Sunday, May 16, 2010

freewrite.

I read a series called the Dresden Files (which is also a show on the Scifi channel, I know, I know, but I'm talking about the books) and I remember being struck by the concept of soul fire, and of how it was explained.
The way it works is by breaking a piece of your soul, and using it. In the books, and in real life, we get really hung up on that breaking bit. Maybe breaking is too strong of a word.
We share ourselves, and our souls, with everyone who comes into contact with us. It grows back, expands, fills over the nicks of being wrenched through an unequal share or an unrequited share. But still, the pieces are scattered. We share energy, self, with everyone whom we've loved.
There's no such thing as a one true love, or if there is- that couple is sorely limiting themselves. It would be like a mother who had less and less love to share the more children that she had. Love is not a limiting entity. It is meant to be shared, the more given away- the more returned.

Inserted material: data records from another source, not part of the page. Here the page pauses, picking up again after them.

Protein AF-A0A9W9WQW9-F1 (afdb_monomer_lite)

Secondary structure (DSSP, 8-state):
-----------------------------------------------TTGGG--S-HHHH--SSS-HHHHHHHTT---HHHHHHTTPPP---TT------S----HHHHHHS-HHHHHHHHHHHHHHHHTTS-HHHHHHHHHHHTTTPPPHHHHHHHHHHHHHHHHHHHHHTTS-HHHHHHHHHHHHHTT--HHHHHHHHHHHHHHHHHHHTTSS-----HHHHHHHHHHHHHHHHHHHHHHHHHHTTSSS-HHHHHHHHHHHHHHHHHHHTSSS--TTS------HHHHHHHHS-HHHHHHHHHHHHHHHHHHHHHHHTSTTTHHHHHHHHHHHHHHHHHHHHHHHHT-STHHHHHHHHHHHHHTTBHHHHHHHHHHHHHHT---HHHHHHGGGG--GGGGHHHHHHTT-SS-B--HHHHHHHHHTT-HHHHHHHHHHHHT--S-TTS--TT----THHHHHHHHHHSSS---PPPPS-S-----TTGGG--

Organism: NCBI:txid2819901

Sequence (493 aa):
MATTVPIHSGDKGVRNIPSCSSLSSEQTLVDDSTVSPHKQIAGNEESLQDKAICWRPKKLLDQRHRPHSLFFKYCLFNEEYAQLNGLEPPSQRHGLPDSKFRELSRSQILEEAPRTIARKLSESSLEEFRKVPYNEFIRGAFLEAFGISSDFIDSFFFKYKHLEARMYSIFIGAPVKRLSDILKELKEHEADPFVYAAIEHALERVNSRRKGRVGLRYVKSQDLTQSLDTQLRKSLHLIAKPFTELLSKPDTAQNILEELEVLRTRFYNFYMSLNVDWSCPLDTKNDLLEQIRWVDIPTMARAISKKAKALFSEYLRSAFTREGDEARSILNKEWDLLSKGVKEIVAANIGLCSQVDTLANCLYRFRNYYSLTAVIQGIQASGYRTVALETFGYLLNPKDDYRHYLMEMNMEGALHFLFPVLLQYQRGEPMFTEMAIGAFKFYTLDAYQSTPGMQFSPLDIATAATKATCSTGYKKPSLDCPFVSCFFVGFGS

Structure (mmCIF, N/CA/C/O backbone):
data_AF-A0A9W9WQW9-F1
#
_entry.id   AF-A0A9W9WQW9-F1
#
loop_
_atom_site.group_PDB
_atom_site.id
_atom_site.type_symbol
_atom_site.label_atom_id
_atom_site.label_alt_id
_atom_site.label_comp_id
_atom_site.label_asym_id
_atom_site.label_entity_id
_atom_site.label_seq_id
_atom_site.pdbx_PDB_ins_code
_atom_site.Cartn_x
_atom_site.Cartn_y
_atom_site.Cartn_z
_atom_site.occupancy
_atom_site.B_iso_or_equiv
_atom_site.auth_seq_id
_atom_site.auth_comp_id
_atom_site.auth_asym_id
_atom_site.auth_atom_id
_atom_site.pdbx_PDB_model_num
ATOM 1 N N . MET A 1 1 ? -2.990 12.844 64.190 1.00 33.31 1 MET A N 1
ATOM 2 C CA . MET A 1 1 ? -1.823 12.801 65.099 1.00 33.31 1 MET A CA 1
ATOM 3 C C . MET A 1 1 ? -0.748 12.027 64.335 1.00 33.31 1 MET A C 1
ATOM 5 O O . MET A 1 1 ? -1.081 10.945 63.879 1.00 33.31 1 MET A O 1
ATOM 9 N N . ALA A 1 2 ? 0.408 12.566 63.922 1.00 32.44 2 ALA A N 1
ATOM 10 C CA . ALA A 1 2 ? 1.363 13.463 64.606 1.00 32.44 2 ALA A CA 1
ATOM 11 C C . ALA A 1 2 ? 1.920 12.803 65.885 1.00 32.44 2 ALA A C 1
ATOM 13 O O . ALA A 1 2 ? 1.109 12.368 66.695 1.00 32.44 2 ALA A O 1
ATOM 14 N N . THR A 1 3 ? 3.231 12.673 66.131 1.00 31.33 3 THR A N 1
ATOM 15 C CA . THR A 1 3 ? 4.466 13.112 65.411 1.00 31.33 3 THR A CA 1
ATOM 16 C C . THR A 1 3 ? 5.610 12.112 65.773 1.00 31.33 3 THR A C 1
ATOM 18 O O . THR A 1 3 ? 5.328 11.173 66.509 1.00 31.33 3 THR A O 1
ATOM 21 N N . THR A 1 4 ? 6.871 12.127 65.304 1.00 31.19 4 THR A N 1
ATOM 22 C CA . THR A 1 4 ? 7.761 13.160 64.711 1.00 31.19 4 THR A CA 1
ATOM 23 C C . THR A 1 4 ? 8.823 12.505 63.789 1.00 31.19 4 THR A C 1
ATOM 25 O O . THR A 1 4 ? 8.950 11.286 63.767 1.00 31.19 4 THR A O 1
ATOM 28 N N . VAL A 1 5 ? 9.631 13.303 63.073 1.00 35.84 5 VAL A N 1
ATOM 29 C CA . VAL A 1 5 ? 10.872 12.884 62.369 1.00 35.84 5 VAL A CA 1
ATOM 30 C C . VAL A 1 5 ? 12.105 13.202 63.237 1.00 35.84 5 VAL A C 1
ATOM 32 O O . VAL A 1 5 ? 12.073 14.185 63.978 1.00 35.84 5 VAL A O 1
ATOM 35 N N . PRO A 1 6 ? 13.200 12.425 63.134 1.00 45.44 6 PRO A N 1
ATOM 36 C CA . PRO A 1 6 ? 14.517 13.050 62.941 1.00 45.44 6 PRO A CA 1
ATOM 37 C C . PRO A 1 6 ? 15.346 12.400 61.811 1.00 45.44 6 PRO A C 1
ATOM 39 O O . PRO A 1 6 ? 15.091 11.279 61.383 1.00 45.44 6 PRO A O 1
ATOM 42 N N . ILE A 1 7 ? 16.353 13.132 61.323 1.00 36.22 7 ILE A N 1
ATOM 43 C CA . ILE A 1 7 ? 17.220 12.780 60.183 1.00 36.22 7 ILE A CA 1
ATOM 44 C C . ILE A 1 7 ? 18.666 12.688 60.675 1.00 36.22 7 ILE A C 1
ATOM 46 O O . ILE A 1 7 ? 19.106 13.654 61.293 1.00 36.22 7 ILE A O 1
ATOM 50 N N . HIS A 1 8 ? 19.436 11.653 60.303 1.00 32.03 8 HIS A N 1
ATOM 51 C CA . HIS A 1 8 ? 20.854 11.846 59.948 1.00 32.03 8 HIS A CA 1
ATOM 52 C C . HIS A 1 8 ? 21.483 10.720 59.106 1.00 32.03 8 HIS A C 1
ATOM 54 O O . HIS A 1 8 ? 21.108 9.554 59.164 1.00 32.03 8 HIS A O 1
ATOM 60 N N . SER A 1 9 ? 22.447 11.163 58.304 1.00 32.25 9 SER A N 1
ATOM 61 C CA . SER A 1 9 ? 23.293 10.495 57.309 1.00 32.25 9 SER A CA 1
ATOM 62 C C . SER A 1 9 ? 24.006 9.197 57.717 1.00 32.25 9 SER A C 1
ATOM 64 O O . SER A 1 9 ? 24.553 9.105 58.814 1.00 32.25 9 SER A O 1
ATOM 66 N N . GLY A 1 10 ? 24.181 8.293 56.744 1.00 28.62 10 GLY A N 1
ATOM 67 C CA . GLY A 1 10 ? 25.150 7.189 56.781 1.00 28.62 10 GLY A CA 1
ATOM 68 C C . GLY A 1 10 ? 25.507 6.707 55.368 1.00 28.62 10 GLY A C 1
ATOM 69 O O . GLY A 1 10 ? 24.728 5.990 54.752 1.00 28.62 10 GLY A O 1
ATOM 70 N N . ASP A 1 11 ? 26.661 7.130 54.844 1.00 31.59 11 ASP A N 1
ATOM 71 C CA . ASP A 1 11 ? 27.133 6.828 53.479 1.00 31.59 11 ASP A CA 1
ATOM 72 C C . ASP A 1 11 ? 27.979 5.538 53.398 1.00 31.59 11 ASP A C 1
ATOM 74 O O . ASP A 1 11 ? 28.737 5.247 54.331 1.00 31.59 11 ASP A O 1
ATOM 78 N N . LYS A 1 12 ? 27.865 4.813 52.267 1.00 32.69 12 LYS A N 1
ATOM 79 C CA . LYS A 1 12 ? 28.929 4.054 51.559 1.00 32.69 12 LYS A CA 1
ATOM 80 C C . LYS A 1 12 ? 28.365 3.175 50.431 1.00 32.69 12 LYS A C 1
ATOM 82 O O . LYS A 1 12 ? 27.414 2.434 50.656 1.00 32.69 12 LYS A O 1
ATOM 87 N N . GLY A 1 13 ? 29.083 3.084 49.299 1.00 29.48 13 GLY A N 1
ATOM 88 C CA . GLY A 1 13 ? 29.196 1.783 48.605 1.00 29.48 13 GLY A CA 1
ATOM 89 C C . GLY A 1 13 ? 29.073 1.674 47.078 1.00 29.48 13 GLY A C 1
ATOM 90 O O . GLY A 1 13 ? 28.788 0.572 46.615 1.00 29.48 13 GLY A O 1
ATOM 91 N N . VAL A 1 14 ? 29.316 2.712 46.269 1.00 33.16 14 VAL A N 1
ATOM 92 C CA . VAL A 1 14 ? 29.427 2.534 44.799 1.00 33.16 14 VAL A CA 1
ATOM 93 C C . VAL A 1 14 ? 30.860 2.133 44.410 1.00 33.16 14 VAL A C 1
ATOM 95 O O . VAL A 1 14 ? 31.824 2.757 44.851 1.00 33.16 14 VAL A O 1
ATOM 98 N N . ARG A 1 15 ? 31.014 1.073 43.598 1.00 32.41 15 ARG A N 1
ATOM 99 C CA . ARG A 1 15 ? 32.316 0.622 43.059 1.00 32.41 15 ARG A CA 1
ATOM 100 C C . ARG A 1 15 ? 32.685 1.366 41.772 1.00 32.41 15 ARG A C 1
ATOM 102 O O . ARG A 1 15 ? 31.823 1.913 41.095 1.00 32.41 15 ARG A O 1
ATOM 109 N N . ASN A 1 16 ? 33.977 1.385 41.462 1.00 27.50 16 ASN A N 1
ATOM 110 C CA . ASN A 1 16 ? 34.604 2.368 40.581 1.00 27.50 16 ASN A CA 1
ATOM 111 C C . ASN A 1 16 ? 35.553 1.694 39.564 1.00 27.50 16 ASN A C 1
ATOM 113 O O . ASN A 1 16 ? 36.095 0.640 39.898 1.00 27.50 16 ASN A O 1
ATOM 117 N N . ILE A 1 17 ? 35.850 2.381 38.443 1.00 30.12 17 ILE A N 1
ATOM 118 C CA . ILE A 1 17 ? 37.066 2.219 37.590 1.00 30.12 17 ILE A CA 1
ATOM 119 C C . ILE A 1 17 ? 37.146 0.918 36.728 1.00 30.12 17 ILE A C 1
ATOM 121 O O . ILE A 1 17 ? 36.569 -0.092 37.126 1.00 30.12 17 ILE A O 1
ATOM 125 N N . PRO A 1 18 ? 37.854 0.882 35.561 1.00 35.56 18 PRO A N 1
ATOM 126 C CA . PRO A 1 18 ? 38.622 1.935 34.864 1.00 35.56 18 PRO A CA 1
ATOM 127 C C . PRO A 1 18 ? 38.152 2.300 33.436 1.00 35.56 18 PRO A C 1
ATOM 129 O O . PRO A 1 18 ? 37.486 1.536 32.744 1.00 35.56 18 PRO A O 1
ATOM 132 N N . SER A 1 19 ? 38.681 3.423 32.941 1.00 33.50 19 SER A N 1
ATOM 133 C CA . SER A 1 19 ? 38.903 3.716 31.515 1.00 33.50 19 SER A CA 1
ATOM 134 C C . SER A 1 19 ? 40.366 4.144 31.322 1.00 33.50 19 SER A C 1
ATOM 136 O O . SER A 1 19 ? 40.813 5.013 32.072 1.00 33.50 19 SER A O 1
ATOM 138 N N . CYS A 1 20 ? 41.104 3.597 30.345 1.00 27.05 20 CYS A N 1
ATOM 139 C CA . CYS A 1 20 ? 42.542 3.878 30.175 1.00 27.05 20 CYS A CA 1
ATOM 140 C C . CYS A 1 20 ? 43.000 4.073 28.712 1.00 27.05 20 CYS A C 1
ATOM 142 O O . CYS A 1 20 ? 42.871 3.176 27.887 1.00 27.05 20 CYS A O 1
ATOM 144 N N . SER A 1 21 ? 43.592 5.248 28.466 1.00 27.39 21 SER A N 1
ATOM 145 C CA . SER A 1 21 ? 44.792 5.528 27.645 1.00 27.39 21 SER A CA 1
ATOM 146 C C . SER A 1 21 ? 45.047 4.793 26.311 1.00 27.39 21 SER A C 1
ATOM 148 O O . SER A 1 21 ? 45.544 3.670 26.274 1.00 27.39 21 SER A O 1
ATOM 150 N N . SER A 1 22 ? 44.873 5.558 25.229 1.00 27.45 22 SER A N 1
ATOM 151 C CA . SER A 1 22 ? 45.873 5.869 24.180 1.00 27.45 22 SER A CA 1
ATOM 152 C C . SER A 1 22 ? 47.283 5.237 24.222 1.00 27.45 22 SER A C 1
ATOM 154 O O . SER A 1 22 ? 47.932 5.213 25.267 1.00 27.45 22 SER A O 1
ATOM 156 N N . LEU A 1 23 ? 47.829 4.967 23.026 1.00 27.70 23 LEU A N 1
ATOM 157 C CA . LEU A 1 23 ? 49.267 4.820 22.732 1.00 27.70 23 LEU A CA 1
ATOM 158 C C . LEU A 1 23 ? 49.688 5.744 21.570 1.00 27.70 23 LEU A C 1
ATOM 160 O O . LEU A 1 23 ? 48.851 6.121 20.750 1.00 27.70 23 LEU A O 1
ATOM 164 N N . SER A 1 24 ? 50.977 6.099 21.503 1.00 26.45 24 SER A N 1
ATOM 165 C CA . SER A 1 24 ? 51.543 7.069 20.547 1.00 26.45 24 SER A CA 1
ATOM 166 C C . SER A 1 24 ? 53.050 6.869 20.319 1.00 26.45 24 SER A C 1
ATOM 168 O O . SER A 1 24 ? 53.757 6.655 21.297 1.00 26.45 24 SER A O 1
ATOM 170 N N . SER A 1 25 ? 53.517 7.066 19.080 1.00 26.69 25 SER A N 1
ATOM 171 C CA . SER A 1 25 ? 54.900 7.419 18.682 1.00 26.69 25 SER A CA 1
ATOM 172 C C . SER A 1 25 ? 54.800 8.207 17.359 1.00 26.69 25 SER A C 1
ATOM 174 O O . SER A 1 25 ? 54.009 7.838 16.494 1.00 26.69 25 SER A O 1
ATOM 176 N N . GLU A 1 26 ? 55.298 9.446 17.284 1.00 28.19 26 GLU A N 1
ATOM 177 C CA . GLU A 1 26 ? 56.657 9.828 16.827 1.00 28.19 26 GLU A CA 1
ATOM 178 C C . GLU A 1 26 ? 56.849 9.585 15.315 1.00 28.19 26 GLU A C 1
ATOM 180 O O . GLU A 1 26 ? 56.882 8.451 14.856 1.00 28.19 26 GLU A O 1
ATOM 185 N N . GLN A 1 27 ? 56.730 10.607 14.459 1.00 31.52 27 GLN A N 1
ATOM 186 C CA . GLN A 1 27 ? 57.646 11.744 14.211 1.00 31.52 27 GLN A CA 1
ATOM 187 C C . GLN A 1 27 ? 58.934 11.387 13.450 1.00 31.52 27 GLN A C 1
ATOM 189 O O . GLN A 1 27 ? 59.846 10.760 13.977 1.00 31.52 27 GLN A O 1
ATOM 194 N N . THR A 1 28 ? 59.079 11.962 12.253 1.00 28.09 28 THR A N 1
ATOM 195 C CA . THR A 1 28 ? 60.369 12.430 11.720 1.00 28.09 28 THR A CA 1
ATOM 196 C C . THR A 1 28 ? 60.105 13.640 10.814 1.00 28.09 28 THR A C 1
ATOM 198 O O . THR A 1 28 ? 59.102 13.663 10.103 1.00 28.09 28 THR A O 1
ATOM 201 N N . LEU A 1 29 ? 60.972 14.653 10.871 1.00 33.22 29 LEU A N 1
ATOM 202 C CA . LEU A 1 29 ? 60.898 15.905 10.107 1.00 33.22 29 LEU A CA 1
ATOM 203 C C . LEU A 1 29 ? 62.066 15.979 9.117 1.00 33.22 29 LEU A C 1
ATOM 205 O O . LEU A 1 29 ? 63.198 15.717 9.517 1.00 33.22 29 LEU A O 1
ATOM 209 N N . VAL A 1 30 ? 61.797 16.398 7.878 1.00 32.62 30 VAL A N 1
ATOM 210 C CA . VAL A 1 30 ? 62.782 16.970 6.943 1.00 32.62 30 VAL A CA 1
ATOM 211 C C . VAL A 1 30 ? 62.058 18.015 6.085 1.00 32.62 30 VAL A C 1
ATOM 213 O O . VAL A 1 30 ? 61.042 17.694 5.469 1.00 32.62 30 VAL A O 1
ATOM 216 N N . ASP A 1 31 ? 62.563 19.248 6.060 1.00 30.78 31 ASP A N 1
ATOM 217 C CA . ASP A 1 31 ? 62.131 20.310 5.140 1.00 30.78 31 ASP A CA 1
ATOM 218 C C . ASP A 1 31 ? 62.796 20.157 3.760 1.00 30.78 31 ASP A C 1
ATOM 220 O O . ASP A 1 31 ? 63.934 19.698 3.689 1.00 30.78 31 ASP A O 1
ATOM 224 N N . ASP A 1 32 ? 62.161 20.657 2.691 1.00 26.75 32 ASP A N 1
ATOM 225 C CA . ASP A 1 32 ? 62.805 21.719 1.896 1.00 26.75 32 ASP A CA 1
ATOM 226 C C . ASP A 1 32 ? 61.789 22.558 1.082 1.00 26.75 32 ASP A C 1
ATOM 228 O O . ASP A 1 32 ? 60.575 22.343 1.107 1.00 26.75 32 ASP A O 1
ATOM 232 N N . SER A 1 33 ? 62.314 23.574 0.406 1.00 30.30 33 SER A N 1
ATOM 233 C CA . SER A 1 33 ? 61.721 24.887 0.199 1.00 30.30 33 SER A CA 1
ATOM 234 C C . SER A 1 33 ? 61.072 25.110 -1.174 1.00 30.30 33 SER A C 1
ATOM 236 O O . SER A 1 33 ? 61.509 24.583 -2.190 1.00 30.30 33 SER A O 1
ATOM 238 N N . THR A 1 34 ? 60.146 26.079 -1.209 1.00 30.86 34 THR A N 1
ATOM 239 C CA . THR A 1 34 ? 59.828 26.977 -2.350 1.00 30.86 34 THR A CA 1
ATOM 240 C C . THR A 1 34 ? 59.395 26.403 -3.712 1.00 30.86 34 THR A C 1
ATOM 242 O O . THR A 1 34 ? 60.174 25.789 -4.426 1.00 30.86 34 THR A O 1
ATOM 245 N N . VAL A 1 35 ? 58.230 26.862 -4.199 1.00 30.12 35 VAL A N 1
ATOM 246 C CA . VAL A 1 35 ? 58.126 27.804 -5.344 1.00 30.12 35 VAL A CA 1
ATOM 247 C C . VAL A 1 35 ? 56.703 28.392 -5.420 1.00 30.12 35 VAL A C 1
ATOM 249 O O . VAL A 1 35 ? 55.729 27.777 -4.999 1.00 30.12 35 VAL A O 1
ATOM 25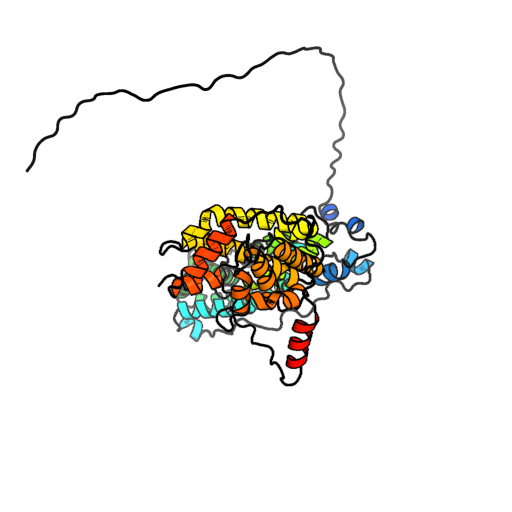2 N N . SER A 1 36 ? 56.592 29.617 -5.937 1.00 30.94 36 SER A N 1
ATOM 253 C CA . SER A 1 36 ? 55.358 30.362 -6.245 1.00 30.94 36 SER A CA 1
ATOM 254 C C . SER A 1 36 ? 55.715 31.410 -7.325 1.00 30.94 36 SER A C 1
ATOM 256 O O . SER A 1 36 ? 56.911 31.703 -7.438 1.00 30.94 36 SER A O 1
ATOM 258 N N . PRO A 1 37 ? 54.791 32.027 -8.099 1.00 47.75 37 PRO A N 1
ATOM 259 C CA . PRO A 1 37 ? 53.326 31.889 -8.131 1.00 47.75 37 PRO A CA 1
ATOM 260 C C . PRO A 1 37 ? 52.760 31.579 -9.544 1.00 47.75 37 PRO A C 1
ATOM 262 O O . PRO A 1 37 ? 53.500 31.585 -10.519 1.00 47.75 37 PRO A O 1
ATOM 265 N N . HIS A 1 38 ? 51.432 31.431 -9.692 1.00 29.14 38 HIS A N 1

We profoundly affect everyone with whom we share ourselves. We give ourselves away, intellectually, physically, emotionally, and hopefully that is returned. If not, our souls grow back. We cannot expect to be loved simply because we love, but even unrequited, we know that we have shared, we have created, we have changed.
Love is not static.
So our souls grow and spill over and are broken, but they keep growing and spilling and breaking and the greatest of this is simply, love. Faith and hope fade away, but love....
love is a choice.
and I- freely knowing that this will break my soul, knowing that I may never get anything in return, knowing even that it will change me and my life- love you.